Requirement: Only one stretch of the data below should be repeated: the lines from the line containing "ATOM 77 N N" through the line containing "ATOM 102 C CA", inclusive, exactly as they are.

[Stored entries]

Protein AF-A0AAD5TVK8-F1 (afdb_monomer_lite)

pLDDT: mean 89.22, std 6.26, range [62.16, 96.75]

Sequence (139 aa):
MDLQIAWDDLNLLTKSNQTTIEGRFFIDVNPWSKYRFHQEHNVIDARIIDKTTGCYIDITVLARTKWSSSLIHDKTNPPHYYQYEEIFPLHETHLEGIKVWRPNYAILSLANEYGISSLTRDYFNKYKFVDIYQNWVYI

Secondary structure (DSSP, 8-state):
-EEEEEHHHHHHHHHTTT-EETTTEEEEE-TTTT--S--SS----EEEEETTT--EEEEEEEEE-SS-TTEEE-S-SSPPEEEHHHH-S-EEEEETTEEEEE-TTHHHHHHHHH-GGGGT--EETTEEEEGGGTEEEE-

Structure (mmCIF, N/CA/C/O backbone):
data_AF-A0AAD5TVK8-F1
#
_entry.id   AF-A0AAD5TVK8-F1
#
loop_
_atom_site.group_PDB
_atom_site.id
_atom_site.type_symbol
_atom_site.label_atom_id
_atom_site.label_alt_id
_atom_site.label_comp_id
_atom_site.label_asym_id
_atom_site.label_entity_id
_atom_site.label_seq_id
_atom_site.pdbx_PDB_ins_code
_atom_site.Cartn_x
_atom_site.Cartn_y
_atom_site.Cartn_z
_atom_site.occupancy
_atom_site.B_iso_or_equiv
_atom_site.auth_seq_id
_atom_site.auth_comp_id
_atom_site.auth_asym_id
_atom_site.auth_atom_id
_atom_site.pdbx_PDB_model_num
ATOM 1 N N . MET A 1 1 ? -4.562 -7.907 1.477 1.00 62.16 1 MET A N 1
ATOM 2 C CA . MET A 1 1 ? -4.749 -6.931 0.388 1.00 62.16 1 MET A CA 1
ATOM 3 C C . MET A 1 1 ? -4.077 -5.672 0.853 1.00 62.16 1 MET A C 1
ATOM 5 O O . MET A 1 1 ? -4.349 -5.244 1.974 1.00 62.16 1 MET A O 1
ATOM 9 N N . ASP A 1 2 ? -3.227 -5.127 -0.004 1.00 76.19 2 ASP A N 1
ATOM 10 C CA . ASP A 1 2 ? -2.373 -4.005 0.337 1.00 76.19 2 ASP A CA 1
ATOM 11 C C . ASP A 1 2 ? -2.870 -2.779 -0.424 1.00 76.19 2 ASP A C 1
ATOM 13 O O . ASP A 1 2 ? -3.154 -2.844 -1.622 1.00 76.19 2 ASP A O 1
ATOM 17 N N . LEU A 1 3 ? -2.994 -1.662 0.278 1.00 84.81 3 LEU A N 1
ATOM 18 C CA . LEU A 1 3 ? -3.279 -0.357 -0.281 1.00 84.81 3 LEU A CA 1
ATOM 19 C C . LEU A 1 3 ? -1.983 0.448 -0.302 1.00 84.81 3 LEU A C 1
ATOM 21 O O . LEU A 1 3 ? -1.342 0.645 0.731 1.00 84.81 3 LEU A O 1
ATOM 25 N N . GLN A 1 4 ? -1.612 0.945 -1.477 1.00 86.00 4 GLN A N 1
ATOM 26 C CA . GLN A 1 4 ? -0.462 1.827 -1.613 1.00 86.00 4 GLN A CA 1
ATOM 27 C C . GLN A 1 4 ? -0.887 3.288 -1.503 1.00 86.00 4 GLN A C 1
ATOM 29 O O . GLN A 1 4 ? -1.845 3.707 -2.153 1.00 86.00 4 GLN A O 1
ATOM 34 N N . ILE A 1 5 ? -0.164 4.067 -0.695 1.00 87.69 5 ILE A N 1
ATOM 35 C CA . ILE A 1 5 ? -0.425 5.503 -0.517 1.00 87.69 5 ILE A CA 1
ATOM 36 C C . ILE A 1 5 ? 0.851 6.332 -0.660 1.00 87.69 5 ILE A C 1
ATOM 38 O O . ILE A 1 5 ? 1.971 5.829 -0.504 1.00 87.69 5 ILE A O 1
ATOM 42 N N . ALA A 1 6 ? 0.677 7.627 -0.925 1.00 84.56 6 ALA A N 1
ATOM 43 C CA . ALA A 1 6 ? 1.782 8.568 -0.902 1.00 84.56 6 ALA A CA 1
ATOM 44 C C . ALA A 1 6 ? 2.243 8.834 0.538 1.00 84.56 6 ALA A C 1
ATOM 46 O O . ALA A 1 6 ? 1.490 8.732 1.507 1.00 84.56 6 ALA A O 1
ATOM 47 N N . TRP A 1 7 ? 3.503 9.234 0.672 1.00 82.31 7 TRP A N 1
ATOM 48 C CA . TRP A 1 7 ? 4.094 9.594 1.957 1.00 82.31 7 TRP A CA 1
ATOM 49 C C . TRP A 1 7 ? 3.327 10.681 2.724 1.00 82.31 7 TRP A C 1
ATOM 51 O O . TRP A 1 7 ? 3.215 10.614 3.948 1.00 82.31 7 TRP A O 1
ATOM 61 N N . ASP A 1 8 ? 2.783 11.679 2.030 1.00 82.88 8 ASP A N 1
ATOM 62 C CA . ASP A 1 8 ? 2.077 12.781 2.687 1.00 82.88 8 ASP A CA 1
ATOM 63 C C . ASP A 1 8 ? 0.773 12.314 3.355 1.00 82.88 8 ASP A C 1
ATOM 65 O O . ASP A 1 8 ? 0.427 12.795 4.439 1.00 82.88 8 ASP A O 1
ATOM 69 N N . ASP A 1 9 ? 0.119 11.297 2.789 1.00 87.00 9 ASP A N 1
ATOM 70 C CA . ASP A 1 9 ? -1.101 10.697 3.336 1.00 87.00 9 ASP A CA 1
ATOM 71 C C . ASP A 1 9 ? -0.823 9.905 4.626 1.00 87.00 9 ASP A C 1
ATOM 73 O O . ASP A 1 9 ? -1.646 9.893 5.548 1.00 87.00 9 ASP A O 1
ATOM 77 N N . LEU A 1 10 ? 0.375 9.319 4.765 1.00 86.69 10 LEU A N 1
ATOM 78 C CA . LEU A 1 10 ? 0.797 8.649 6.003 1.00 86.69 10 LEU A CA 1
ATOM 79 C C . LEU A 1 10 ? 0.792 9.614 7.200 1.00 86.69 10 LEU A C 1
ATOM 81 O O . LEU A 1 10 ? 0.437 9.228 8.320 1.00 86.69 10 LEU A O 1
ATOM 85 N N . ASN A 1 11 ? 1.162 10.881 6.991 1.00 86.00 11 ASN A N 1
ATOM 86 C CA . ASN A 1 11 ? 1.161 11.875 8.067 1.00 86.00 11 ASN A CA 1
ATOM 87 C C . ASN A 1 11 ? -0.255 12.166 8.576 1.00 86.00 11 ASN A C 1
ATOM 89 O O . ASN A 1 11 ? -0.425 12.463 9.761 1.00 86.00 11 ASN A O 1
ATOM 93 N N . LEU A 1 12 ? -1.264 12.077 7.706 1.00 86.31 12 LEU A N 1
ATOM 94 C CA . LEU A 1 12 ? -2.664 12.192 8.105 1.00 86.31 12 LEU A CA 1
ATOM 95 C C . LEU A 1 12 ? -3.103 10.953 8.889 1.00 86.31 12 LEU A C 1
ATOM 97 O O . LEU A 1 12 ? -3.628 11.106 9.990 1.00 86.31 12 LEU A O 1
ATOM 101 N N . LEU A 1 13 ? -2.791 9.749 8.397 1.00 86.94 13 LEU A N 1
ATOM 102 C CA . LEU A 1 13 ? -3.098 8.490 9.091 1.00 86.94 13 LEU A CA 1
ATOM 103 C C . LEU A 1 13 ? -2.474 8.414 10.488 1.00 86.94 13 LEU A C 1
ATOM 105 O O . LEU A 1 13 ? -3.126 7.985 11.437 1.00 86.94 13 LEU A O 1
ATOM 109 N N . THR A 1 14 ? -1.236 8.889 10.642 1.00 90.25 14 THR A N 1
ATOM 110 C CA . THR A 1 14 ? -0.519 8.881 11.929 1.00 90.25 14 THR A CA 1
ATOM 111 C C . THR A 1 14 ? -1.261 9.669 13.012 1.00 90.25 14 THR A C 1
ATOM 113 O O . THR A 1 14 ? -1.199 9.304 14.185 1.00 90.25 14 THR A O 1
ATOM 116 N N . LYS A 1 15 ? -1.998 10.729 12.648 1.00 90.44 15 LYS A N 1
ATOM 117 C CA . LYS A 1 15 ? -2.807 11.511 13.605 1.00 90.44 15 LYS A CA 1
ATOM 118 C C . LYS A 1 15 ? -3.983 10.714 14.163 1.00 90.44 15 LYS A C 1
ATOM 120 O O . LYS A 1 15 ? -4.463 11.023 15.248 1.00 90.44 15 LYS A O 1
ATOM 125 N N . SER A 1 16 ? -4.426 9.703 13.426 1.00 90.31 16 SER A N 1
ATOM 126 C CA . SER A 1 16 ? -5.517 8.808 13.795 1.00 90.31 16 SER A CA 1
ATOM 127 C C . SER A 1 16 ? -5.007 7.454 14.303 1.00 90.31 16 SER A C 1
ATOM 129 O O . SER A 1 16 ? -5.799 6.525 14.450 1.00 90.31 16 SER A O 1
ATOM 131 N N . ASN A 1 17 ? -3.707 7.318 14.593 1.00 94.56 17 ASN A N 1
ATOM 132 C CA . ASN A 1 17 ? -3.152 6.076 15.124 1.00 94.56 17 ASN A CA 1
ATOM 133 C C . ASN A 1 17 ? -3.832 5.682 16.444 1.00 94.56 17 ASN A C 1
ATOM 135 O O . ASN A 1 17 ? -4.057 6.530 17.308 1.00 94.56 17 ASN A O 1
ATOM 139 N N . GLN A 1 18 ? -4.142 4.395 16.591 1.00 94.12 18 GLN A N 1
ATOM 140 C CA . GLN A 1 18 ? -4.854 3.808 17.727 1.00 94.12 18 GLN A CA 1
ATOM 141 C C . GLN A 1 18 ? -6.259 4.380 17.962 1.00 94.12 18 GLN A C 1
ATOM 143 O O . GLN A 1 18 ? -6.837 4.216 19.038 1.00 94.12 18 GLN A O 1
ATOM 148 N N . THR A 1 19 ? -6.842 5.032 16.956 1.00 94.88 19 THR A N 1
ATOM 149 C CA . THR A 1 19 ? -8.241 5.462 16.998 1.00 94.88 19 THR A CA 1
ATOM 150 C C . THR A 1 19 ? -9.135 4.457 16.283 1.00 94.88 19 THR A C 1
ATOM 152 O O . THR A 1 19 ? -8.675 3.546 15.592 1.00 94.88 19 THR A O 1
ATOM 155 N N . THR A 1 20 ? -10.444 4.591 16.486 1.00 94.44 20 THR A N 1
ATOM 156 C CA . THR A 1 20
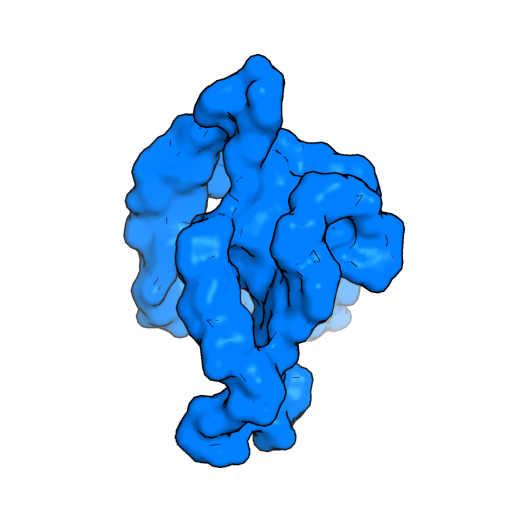 ? -11.440 3.790 15.778 1.00 94.44 20 THR A CA 1
ATOM 157 C C . THR A 1 20 ? -12.385 4.698 14.999 1.00 94.44 20 THR A C 1
ATOM 159 O O . THR A 1 20 ? -12.990 5.596 15.582 1.00 94.44 20 THR A O 1
ATOM 162 N N . ILE A 1 21 ? -12.563 4.420 13.710 1.00 92.44 21 ILE A N 1
ATOM 163 C CA . ILE A 1 21 ? -13.589 5.039 12.867 1.00 92.44 21 ILE A CA 1
ATOM 164 C C . ILE A 1 21 ? -14.915 4.301 13.096 1.00 92.44 21 ILE A C 1
ATOM 166 O O . ILE A 1 21 ? -14.968 3.070 13.029 1.00 92.44 21 ILE A O 1
ATOM 170 N N . GLU A 1 22 ? -15.973 5.056 13.408 1.00 92.81 22 GLU A N 1
ATOM 171 C CA . GLU A 1 22 ? -17.343 4.547 13.626 1.00 92.81 22 GLU A CA 1
ATOM 172 C C . GLU A 1 22 ? -17.446 3.407 14.661 1.00 92.81 22 GLU A C 1
ATOM 174 O O . GLU A 1 22 ? -18.329 2.557 14.602 1.00 92.81 22 GLU A O 1
ATOM 179 N N . GLY A 1 23 ? -
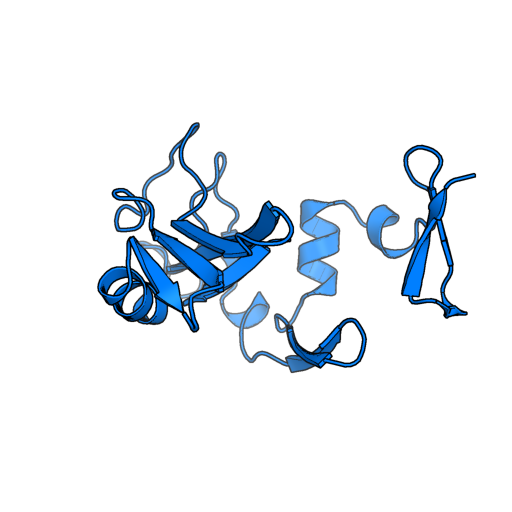16.511 3.330 15.613 1.00 93.00 23 GLY A N 1
ATOM 180 C CA . GLY A 1 23 ? -16.475 2.246 16.604 1.00 93.00 23 GLY A CA 1
ATOM 181 C C . GLY A 1 23 ? -16.073 0.867 16.052 1.00 93.00 23 GLY A C 1
ATOM 182 O O . GLY A 1 23 ? -15.812 -0.038 16.852 1.00 93.00 23 GLY A O 1
ATOM 183 N N . ARG A 1 24 ? -15.896 0.725 14.730 1.00 95.62 24 ARG A N 1
ATOM 184 C CA . ARG A 1 24 ? -15.611 -0.541 14.042 1.00 95.62 24 ARG A CA 1
ATOM 185 C C . ARG A 1 24 ? -14.189 -0.658 13.495 1.00 95.62 24 ARG A C 1
ATOM 187 O O . ARG A 1 24 ? -13.518 -1.641 13.803 1.00 95.62 24 ARG A O 1
ATOM 194 N N . PHE A 1 25 ? -13.719 0.319 12.723 1.00 96.00 25 PHE A N 1
ATOM 195 C CA . PHE A 1 25 ? -12.444 0.209 12.006 1.00 96.00 25 PHE A CA 1
ATOM 196 C C . PHE A 1 25 ? -11.303 0.811 12.826 1.00 96.00 25 PHE A C 1
ATOM 198 O O . PHE A 1 25 ? -11.247 2.023 13.019 1.00 96.00 25 PHE A O 1
ATOM 205 N N . PHE A 1 26 ? -10.415 -0.031 13.342 1.00 96.62 26 PHE A N 1
ATOM 206 C CA . PHE A 1 26 ? -9.244 0.376 14.112 1.00 96.62 26 PHE A CA 1
ATOM 207 C C . PHE A 1 26 ? -8.068 0.697 13.189 1.00 96.62 26 PHE A C 1
ATOM 209 O O . PHE A 1 26 ? -7.776 -0.073 12.276 1.00 96.62 26 PHE A O 1
ATOM 216 N N . ILE A 1 27 ? -7.397 1.820 13.438 1.00 95.50 27 ILE A N 1
ATOM 217 C CA . ILE A 1 27 ? -6.208 2.233 12.688 1.00 95.50 27 ILE A CA 1
ATOM 218 C C . ILE A 1 27 ? -4.970 1.912 13.520 1.00 95.50 27 ILE A C 1
ATOM 220 O O . ILE A 1 27 ? -4.800 2.456 14.612 1.00 95.50 27 ILE A O 1
ATOM 224 N N . ASP A 1 28 ? -4.089 1.084 12.971 1.00 95.31 28 ASP A N 1
ATOM 225 C CA . ASP A 1 28 ? -2.787 0.762 13.550 1.00 95.31 28 ASP A CA 1
ATOM 226 C C . ASP A 1 28 ? -1.679 1.294 12.639 1.00 95.31 28 ASP A C 1
ATOM 228 O O . ASP A 1 28 ? -1.533 0.843 11.504 1.00 95.31 28 ASP A O 1
ATOM 232 N N . VAL A 1 29 ? -0.922 2.289 13.098 1.00 94.38 29 VAL A N 1
ATOM 233 C CA . VAL A 1 29 ? 0.212 2.851 12.354 1.00 94.38 29 VAL A CA 1
ATOM 234 C C . VAL A 1 29 ? 1.505 2.385 12.994 1.00 94.38 29 VAL A C 1
ATOM 236 O O . VAL A 1 29 ? 1.775 2.649 14.170 1.00 94.38 29 VAL A O 1
ATOM 239 N N . ASN A 1 30 ? 2.350 1.766 12.177 1.00 91.25 30 ASN A N 1
ATOM 240 C CA . ASN A 1 30 ? 3.654 1.291 12.591 1.00 91.25 30 ASN A CA 1
ATOM 241 C C . ASN A 1 30 ? 4.514 2.466 13.107 1.00 91.25 30 ASN A C 1
ATOM 243 O O . ASN A 1 30 ? 4.719 3.438 12.368 1.00 91.25 30 ASN A O 1
ATOM 247 N N . PRO A 1 31 ? 5.094 2.391 14.322 1.00 89.06 31 PRO A N 1
ATOM 248 C CA . PRO A 1 31 ? 5.981 3.434 14.847 1.00 89.06 31 PRO A CA 1
ATOM 249 C C . PRO A 1 31 ? 7.187 3.731 13.944 1.00 89.06 31 PRO A C 1
ATOM 251 O O . PRO A 1 31 ? 7.711 4.845 13.942 1.00 89.06 31 PRO A O 1
ATOM 254 N N . TRP A 1 32 ? 7.610 2.744 13.149 1.00 87.56 32 TRP A N 1
ATOM 255 C CA . TRP A 1 32 ? 8.726 2.854 12.212 1.00 87.56 32 TRP A CA 1
ATOM 256 C C . TRP A 1 32 ? 8.304 3.214 10.783 1.00 87.56 32 TRP A C 1
ATOM 258 O O . TRP A 1 32 ? 9.150 3.210 9.888 1.00 87.56 32 TRP A O 1
ATOM 268 N N . SER A 1 33 ? 7.032 3.542 10.545 1.00 87.25 33 SER A N 1
ATOM 269 C CA . SER A 1 33 ? 6.519 3.949 9.224 1.00 87.25 33 SER A CA 1
ATOM 270 C C . SER A 1 33 ? 7.262 5.161 8.650 1.00 87.25 33 SER A C 1
ATOM 272 O O . SER A 1 33 ? 7.490 5.262 7.446 1.00 87.25 33 SER A O 1
ATOM 274 N N . LYS A 1 34 ? 7.755 6.046 9.531 1.00 85.50 34 LYS A N 1
ATOM 275 C CA . LYS A 1 34 ? 8.553 7.223 9.154 1.00 85.50 34 LYS A CA 1
ATOM 276 C C . LYS A 1 34 ? 9.974 6.906 8.671 1.00 85.50 34 LYS A C 1
ATOM 278 O O . LYS A 1 34 ? 10.699 7.787 8.207 1.00 85.50 34 LYS A O 1
ATOM 283 N N . TYR A 1 35 ? 10.414 5.668 8.802 1.00 85.44 35 TYR A N 1
ATOM 284 C CA . TYR A 1 35 ? 11.741 5.267 8.378 1.00 85.44 35 TYR A CA 1
ATOM 285 C C . TYR A 1 35 ? 11.636 4.484 7.079 1.00 85.44 35 TYR A C 1
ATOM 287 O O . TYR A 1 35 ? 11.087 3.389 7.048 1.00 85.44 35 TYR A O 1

Result for this exercise:
ATOM 77 N N . LEU A 1 10 ? 0.375 9.319 4.765 1.00 86.69 10 LEU A N 1
ATOM 78 C CA . LEU A 1 10 ? 0.797 8.649 6.003 1.00 86.69 10 LEU A CA 1
ATOM 79 C C . LEU A 1 10 ? 0.792 9.614 7.200 1.00 86.69 10 LEU A C 1
ATOM 81 O O . LEU A 1 10 ? 0.437 9.228 8.320 1.00 86.69 10 LEU A O 1
ATOM 85 N N . ASN A 1 11 ? 1.162 10.881 6.991 1.00 86.00 11 ASN A N 1
ATOM 86 C CA . ASN A 1 11 ? 1.161 11.875 8.067 1.00 86.00 11 ASN A CA 1
ATOM 87 C C . ASN A 1 11 ? -0.255 12.166 8.576 1.00 86.00 11 ASN A C 1
ATOM 89 O O . ASN A 1 11 ? -0.425 12.463 9.761 1.00 86.00 11 ASN A O 1
ATOM 93 N N . LEU A 1 12 ? -1.264 12.077 7.706 1.00 86.31 12 LEU A N 1
ATOM 94 C CA . LEU A 1 12 ? -2.664 12.192 8.105 1.00 86.31 12 LEU A CA 1
ATOM 95 C C . LEU A 1 12 ? -3.103 10.953 8.889 1.00 86.31 12 LEU A C 1
ATOM 97 O O . LEU A 1 12 ? -3.628 11.106 9.990 1.00 86.31 12 LEU A O 1
ATOM 101 N N . LEU A 1 13 ? -2.791 9.749 8.397 1.00 86.94 13 LEU A N 1
ATOM 102 C CA . LEU A 1 13 ? -3.098 8.490 9.091 1.00 86.94 13 LEU A CA 1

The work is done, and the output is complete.